BEGIN Supplied records

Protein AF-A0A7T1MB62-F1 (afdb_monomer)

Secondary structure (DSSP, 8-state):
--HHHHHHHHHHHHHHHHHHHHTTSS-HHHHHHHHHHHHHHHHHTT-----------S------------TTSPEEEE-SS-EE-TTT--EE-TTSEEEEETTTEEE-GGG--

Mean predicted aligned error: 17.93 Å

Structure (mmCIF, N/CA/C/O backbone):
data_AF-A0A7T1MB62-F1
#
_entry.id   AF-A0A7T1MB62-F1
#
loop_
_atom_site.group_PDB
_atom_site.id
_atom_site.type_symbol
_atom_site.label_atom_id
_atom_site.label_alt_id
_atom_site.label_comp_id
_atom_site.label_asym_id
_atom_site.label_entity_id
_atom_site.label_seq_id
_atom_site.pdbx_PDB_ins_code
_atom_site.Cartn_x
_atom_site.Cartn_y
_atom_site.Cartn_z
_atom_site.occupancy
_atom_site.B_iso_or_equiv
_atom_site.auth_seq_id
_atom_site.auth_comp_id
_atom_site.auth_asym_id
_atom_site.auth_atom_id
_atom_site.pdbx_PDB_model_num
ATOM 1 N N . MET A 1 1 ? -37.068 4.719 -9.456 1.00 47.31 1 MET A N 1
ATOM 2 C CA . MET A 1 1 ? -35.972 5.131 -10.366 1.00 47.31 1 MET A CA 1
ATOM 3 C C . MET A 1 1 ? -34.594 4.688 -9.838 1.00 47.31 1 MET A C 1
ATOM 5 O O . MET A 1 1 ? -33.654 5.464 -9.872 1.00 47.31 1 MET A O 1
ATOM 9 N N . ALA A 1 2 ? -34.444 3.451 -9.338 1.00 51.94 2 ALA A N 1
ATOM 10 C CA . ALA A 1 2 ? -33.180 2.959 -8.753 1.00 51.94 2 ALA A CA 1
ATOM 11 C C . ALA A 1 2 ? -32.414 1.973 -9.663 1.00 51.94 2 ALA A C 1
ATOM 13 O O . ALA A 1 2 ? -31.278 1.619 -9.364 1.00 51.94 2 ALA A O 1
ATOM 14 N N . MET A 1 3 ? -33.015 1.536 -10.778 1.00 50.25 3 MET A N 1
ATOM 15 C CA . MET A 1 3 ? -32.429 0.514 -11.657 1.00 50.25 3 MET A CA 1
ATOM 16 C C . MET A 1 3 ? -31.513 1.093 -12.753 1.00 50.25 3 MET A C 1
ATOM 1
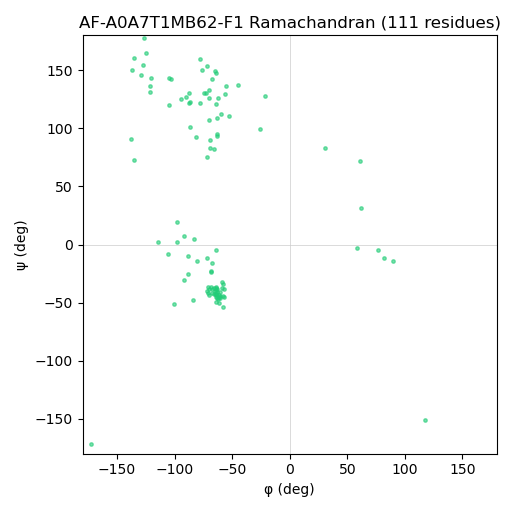8 O O . MET A 1 3 ? -30.562 0.429 -13.157 1.00 50.25 3 MET A O 1
ATOM 22 N N . ASP A 1 4 ? -31.700 2.354 -13.157 1.00 57.91 4 ASP A N 1
ATOM 23 C CA . ASP A 1 4 ? -30.836 3.027 -14.144 1.00 57.91 4 ASP A CA 1
ATOM 24 C C . ASP A 1 4 ? -29.436 3.360 -13.612 1.00 57.91 4 ASP A C 1
ATOM 26 O O . ASP A 1 4 ? -28.443 3.229 -14.331 1.00 57.91 4 ASP A O 1
ATOM 30 N N . ALA A 1 5 ? -29.330 3.731 -12.331 1.00 61.25 5 ALA A N 1
ATOM 31 C CA . ALA A 1 5 ? -28.047 4.047 -11.701 1.00 61.25 5 ALA A CA 1
ATOM 32 C C . ALA A 1 5 ? -27.109 2.826 -11.678 1.00 61.25 5 ALA A C 1
ATOM 34 O O . ALA A 1 5 ? -25.914 2.945 -11.952 1.00 61.25 5 ALA A O 1
ATOM 35 N N . GLY A 1 6 ? -27.668 1.635 -11.432 1.00 66.75 6 GLY A N 1
ATOM 36 C CA . GLY A 1 6 ? -26.920 0.379 -11.462 1.00 66.75 6 GLY A CA 1
ATOM 37 C C . GLY A 1 6 ? -26.443 -0.001 -12.866 1.00 66.75 6 GLY A C 1
ATOM 38 O O . GLY A 1 6 ? -25.321 -0.483 -13.023 1.00 66.75 6 GLY A O 1
ATOM 39 N N . ALA A 1 7 ? -27.253 0.239 -13.900 1.00 74.00 7 ALA A N 1
ATOM 40 C CA . ALA A 1 7 ? -26.876 -0.045 -15.286 1.00 74.00 7 ALA A CA 1
ATOM 41 C C . ALA A 1 7 ? -25.784 0.911 -15.803 1.00 74.00 7 ALA A C 1
ATOM 43 O O . ALA A 1 7 ? -24.865 0.487 -16.507 1.00 74.00 7 ALA A O 1
ATOM 44 N N . ALA A 1 8 ? -25.849 2.194 -15.431 1.00 75.19 8 ALA A N 1
ATOM 45 C CA . ALA A 1 8 ? -24.827 3.181 -15.775 1.00 75.19 8 ALA A CA 1
ATOM 46 C C . ALA A 1 8 ? -23.477 2.873 -15.105 1.00 75.19 8 ALA A C 1
ATOM 48 O O . ALA A 1 8 ? -22.441 2.919 -15.770 1.00 75.19 8 ALA A O 1
ATOM 49 N N . ALA A 1 9 ? -23.488 2.483 -13.826 1.00 77.38 9 ALA A N 1
ATOM 50
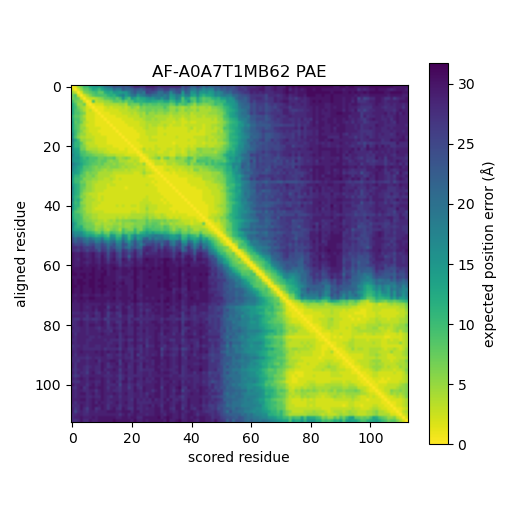 C CA . ALA A 1 9 ? -22.282 2.091 -13.097 1.00 77.38 9 ALA A CA 1
ATOM 51 C C . ALA A 1 9 ? -21.612 0.841 -13.698 1.00 77.38 9 ALA A C 1
ATOM 53 O O . ALA A 1 9 ? -20.394 0.813 -13.860 1.00 77.38 9 ALA A O 1
ATOM 54 N N . GLN A 1 10 ? -22.393 -0.163 -14.110 1.00 80.06 10 GLN A N 1
ATOM 55 C CA . GLN A 1 10 ? -21.869 -1.361 -14.782 1.00 80.06 10 GLN A CA 1
ATOM 56 C C . GLN A 1 10 ? -21.241 -1.043 -16.147 1.00 80.06 10 GLN A C 1
ATOM 58 O O . GLN A 1 10 ? -20.170 -1.553 -16.475 1.00 80.06 10 GLN A O 1
ATOM 63 N N . LYS A 1 11 ? -21.856 -0.149 -16.933 1.00 85.69 11 LYS A N 1
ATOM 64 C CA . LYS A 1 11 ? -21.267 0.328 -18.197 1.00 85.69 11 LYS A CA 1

END Supplied records

**Problem statement:** The lines to write out run from the one with "ATOM 56 C C" through the end of the records. Give them exactly, and only them.

**Result:**
ATOM 56 C C . GLN A 1 10 ? -21.241 -1.043 -16.147 1.00 80.06 10 GLN A C 1
ATOM 58 O O . GLN A 1 10 ? -20.170 -1.553 -16.475 1.00 80.06 10 GLN A O 1
ATOM 63 N N . LYS A 1 11 ? -21.856 -0.149 -16.933 1.00 85.69 11 LYS A N 1
ATOM 64 C CA . LYS A 1 11 ? -21.267 0.328 -18.197 1.00 85.69 11 LYS A CA 1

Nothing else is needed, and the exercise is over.